Supplied entries:
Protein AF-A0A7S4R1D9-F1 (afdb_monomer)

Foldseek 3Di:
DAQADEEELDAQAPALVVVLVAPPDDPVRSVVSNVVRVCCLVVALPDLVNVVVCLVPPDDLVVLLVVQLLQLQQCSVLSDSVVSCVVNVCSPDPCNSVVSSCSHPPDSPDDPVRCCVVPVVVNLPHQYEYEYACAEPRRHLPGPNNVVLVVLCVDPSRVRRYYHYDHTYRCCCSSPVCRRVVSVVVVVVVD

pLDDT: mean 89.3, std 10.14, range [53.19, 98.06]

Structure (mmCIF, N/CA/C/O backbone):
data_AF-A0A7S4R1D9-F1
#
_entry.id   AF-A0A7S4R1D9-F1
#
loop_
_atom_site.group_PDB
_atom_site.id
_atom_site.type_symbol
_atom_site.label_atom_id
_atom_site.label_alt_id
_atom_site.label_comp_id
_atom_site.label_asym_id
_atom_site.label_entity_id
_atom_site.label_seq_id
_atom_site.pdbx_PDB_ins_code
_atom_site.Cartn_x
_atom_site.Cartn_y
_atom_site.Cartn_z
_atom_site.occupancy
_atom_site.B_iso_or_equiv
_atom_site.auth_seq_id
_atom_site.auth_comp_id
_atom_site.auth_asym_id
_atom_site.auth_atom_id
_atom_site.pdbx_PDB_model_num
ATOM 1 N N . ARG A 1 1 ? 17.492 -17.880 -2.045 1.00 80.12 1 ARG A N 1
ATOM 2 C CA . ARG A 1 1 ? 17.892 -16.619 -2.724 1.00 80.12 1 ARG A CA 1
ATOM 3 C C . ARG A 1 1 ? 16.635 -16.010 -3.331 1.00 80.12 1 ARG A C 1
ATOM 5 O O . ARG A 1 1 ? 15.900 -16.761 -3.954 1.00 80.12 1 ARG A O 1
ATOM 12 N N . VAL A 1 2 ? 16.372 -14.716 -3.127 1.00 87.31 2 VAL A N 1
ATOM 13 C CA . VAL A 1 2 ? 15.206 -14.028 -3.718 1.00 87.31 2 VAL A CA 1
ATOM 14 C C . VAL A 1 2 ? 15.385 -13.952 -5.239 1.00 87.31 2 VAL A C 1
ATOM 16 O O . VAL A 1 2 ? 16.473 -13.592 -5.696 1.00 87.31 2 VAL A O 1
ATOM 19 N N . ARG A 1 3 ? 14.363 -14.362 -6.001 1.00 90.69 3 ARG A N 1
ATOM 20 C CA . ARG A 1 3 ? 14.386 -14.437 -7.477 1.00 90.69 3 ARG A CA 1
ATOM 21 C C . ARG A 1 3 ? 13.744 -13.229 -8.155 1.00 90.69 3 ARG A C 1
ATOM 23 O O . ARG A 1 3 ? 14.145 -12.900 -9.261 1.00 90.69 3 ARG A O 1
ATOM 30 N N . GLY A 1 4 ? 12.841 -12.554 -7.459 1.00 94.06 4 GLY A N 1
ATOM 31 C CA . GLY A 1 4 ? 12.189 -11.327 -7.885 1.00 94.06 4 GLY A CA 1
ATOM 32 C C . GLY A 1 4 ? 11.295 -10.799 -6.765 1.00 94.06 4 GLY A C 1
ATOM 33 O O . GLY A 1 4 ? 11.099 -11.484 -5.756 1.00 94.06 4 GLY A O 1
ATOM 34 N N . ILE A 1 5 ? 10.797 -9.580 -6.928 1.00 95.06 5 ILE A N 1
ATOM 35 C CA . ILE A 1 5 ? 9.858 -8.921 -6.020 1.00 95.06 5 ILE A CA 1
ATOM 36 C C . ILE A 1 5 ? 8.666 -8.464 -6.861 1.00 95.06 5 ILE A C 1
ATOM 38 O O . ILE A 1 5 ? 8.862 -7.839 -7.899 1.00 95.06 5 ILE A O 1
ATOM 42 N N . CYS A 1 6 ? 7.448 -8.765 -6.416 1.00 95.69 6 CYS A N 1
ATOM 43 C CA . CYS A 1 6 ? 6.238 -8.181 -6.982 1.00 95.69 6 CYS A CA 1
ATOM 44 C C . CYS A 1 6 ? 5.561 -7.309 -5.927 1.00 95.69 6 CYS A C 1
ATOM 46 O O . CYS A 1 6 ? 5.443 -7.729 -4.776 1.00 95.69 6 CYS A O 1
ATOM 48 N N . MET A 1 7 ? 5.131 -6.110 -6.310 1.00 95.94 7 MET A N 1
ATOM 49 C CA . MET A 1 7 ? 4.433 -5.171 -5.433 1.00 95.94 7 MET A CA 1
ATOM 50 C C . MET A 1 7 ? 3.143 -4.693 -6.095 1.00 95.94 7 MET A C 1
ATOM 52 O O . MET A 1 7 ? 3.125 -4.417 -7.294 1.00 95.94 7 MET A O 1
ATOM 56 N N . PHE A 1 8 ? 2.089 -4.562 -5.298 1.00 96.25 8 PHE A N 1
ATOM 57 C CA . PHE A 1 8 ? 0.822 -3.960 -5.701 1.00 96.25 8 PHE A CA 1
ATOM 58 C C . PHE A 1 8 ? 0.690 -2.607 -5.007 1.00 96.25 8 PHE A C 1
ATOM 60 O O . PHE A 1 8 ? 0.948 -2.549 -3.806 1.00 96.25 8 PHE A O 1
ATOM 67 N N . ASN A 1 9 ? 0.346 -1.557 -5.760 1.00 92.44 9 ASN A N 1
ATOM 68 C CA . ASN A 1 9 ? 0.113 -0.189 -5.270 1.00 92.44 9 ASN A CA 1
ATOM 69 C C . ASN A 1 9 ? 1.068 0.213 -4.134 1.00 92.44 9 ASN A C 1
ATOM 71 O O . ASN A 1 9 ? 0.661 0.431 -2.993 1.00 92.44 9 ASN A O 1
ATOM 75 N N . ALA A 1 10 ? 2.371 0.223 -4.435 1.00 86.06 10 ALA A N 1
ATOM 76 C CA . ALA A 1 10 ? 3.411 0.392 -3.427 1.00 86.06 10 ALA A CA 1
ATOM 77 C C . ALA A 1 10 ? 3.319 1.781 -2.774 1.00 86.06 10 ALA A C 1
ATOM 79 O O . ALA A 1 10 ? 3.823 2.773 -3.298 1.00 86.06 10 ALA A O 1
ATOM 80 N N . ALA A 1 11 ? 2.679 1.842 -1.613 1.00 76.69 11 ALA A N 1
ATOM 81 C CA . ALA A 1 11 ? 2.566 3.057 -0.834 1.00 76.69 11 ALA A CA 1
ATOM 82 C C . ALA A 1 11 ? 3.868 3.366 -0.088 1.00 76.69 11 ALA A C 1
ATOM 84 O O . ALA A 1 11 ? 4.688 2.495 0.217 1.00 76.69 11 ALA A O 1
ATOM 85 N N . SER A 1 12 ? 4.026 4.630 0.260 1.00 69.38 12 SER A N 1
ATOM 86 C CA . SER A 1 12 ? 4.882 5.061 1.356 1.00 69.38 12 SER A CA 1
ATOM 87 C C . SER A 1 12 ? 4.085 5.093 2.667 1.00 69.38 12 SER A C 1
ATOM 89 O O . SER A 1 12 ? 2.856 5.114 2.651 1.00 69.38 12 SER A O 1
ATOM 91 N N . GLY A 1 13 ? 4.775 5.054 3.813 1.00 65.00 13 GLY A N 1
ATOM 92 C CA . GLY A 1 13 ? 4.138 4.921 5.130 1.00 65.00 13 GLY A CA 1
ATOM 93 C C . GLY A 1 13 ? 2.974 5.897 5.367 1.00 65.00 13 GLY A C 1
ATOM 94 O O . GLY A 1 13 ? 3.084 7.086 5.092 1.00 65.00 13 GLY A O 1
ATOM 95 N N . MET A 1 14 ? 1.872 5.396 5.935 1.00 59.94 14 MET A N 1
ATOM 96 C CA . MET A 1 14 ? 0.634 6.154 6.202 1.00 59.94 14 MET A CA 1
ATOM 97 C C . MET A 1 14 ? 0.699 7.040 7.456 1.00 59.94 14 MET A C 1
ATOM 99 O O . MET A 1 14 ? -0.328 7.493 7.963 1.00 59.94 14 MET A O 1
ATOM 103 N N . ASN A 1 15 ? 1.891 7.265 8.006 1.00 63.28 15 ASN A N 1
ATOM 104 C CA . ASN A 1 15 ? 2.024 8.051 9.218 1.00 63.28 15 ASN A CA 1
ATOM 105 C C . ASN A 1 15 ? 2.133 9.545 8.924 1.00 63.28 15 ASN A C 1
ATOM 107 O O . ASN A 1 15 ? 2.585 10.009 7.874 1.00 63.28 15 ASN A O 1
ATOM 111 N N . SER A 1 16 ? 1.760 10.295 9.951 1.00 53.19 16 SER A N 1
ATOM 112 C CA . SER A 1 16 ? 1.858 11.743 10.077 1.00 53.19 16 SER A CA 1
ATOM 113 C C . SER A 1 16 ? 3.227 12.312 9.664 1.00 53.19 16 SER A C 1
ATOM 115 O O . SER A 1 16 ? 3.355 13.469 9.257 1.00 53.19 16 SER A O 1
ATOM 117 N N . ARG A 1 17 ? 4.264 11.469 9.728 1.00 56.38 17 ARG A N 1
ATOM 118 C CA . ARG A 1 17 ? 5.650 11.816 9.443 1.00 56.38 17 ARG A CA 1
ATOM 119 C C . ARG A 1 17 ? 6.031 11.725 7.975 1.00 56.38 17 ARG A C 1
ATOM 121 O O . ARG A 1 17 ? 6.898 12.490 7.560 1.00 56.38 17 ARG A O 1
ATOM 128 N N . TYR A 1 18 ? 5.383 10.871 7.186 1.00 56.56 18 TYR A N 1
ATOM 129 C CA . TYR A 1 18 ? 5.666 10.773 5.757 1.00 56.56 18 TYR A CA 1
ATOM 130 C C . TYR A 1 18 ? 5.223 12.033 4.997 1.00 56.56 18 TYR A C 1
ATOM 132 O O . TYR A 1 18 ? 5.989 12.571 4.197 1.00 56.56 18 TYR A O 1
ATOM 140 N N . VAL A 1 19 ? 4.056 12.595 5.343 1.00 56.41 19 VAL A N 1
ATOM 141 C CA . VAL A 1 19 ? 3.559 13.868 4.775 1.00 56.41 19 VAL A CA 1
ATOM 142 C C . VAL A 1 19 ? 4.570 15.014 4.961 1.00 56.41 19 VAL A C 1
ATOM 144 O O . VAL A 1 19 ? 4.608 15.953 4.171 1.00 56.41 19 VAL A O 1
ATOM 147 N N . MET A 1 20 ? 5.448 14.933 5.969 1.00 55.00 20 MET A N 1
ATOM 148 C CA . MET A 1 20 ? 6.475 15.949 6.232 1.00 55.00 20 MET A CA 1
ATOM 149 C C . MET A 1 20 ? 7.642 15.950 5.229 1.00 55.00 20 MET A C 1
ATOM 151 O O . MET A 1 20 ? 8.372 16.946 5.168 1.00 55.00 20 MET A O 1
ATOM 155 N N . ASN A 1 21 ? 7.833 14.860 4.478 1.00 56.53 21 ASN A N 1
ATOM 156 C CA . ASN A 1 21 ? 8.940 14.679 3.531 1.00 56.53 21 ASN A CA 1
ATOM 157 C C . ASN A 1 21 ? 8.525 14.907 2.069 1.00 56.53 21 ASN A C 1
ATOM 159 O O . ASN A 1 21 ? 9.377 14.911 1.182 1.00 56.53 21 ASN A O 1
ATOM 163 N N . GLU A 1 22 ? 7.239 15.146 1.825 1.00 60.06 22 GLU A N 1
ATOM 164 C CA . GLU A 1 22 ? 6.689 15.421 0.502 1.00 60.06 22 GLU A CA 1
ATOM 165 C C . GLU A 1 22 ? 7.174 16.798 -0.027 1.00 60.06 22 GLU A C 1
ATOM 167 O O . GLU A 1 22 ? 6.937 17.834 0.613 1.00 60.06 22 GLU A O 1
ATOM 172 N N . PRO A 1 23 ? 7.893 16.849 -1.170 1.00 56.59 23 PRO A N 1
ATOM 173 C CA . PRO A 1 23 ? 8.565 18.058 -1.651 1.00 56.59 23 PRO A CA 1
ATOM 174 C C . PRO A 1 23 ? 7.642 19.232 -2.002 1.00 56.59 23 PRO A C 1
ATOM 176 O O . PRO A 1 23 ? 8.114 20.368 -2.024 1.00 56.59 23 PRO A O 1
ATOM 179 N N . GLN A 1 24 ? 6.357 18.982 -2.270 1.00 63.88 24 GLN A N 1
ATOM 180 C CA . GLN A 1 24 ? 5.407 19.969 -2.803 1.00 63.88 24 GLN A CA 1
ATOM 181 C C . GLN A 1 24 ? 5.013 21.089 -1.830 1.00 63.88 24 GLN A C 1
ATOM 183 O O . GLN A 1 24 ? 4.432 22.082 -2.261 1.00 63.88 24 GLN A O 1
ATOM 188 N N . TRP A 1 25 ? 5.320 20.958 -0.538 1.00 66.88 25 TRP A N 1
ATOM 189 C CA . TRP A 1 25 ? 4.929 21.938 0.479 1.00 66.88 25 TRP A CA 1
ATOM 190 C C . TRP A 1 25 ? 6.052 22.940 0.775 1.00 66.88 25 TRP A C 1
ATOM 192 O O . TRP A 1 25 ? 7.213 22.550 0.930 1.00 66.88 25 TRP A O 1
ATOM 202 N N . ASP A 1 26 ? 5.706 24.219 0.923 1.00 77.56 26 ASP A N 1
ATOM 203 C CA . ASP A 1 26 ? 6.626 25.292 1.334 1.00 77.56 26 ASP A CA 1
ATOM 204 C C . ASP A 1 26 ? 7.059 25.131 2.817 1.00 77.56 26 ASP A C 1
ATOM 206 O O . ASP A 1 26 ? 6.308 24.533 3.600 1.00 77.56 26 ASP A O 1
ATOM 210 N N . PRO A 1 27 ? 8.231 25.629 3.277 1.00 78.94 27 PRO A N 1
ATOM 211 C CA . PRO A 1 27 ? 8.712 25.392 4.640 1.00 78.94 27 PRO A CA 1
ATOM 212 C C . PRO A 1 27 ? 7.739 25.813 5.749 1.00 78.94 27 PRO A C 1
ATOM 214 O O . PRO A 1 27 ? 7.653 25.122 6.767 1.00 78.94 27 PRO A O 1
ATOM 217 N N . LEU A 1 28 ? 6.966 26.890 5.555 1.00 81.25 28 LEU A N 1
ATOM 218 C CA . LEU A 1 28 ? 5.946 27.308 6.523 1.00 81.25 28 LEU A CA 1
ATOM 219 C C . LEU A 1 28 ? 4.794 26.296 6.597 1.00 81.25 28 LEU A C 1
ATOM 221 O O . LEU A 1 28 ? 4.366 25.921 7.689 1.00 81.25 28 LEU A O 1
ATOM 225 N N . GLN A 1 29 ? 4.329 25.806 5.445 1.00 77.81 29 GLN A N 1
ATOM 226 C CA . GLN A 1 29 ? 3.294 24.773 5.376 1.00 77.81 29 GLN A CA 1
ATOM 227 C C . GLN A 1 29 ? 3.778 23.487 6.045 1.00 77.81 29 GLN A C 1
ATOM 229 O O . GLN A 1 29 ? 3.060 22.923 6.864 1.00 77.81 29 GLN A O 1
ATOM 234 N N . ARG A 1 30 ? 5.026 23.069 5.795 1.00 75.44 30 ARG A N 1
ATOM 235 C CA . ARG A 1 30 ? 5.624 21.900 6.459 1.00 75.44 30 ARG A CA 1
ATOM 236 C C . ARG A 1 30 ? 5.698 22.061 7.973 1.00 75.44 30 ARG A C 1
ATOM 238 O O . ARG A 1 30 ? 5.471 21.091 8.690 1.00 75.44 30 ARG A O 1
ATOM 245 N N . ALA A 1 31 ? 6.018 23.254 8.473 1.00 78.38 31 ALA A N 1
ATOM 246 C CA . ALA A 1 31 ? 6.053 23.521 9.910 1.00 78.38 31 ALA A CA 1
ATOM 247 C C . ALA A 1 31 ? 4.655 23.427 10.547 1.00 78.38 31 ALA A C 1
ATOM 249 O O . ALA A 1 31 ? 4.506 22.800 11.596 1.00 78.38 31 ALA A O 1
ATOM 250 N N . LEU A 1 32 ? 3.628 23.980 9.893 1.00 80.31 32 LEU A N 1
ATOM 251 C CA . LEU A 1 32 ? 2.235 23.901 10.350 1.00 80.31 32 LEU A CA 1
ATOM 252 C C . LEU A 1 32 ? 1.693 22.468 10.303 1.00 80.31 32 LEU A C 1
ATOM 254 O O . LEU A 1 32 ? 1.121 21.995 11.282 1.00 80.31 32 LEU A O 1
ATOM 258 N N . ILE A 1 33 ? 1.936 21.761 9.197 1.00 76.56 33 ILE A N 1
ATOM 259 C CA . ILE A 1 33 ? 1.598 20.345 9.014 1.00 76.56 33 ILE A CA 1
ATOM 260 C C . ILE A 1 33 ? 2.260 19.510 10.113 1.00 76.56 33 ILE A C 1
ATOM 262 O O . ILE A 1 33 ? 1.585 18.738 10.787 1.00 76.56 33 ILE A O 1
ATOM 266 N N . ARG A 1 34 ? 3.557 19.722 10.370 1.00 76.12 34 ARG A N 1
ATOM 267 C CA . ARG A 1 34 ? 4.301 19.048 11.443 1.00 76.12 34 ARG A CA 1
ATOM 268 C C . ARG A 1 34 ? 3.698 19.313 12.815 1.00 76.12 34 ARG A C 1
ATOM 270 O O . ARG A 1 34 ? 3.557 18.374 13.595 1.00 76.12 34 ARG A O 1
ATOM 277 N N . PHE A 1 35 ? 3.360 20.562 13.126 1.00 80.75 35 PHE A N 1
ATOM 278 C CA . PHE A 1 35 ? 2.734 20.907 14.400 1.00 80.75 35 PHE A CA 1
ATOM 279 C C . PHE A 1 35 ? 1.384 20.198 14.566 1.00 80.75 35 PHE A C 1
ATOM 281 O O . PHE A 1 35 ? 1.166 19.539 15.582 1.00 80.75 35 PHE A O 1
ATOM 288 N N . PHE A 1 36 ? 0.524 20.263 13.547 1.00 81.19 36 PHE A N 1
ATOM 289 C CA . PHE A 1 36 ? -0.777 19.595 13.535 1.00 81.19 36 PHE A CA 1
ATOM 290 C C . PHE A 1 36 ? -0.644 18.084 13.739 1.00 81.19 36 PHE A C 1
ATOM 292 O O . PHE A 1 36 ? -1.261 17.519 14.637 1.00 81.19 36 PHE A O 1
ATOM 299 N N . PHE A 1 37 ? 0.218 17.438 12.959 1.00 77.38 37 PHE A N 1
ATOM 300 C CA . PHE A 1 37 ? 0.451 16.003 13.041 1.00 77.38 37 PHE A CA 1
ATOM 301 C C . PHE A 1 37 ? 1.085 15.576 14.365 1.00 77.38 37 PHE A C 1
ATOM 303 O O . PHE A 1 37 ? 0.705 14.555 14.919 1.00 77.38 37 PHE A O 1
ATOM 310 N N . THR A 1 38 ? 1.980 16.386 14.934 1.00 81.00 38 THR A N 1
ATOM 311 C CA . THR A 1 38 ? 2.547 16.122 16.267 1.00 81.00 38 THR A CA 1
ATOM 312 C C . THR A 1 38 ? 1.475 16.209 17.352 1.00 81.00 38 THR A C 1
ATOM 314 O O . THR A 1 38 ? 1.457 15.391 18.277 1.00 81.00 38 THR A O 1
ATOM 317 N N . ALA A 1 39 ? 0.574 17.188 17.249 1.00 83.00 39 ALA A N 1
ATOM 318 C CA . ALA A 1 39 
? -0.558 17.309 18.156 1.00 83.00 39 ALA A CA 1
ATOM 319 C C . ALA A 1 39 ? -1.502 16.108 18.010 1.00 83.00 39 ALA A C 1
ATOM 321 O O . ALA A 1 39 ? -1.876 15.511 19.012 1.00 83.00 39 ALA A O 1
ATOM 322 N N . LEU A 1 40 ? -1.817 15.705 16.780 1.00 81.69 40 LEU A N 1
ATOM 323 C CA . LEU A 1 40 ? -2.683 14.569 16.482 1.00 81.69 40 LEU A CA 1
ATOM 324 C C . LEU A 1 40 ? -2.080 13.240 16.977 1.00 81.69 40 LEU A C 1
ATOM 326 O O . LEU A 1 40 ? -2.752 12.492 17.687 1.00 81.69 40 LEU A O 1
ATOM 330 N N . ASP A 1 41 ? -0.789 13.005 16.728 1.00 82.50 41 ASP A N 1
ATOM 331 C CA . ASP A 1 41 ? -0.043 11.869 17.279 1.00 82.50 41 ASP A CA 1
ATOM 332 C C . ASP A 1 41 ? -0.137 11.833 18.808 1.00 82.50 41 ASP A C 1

Assignment:
Your answer should be the lines of the listing above between the line holding "ATOM 277 N N" and the line holding "ATOM 300 C CA", inclusive, restated word for word and alone.

Answer section:
ATOM 277 N N . PHE A 1 35 ? 3.360 20.562 13.126 1.00 80.75 35 PHE A N 1
ATOM 278 C CA . PHE A 1 35 ? 2.734 20.907 14.400 1.00 80.75 35 PHE A CA 1
ATOM 279 C C . PHE A 1 35 ? 1.384 20.198 14.566 1.00 80.75 35 PHE A C 1
ATOM 281 O O . PHE A 1 35 ? 1.166 19.539 15.582 1.00 80.75 35 PHE A O 1
ATOM 288 N N . PHE A 1 36 ? 0.524 20.263 13.547 1.00 81.19 36 PHE A N 1
ATOM 289 C CA . PHE A 1 36 ? -0.777 19.595 13.535 1.00 81.19 36 PHE A CA 1
ATOM 290 C C . PHE A 1 36 ? -0.644 18.084 13.739 1.00 81.19 36 PHE A C 1
ATOM 292 O O . PHE A 1 36 ? -1.261 17.519 14.637 1.00 81.19 36 PHE A O 1
ATOM 299 N N . PHE A 1 37 ? 0.218 17.438 12.959 1.00 77.38 37 PHE A N 1
ATOM 300 C CA . PHE A 1 37 ? 0.451 16.003 13.041 1.00 77.38 37 PHE A CA 1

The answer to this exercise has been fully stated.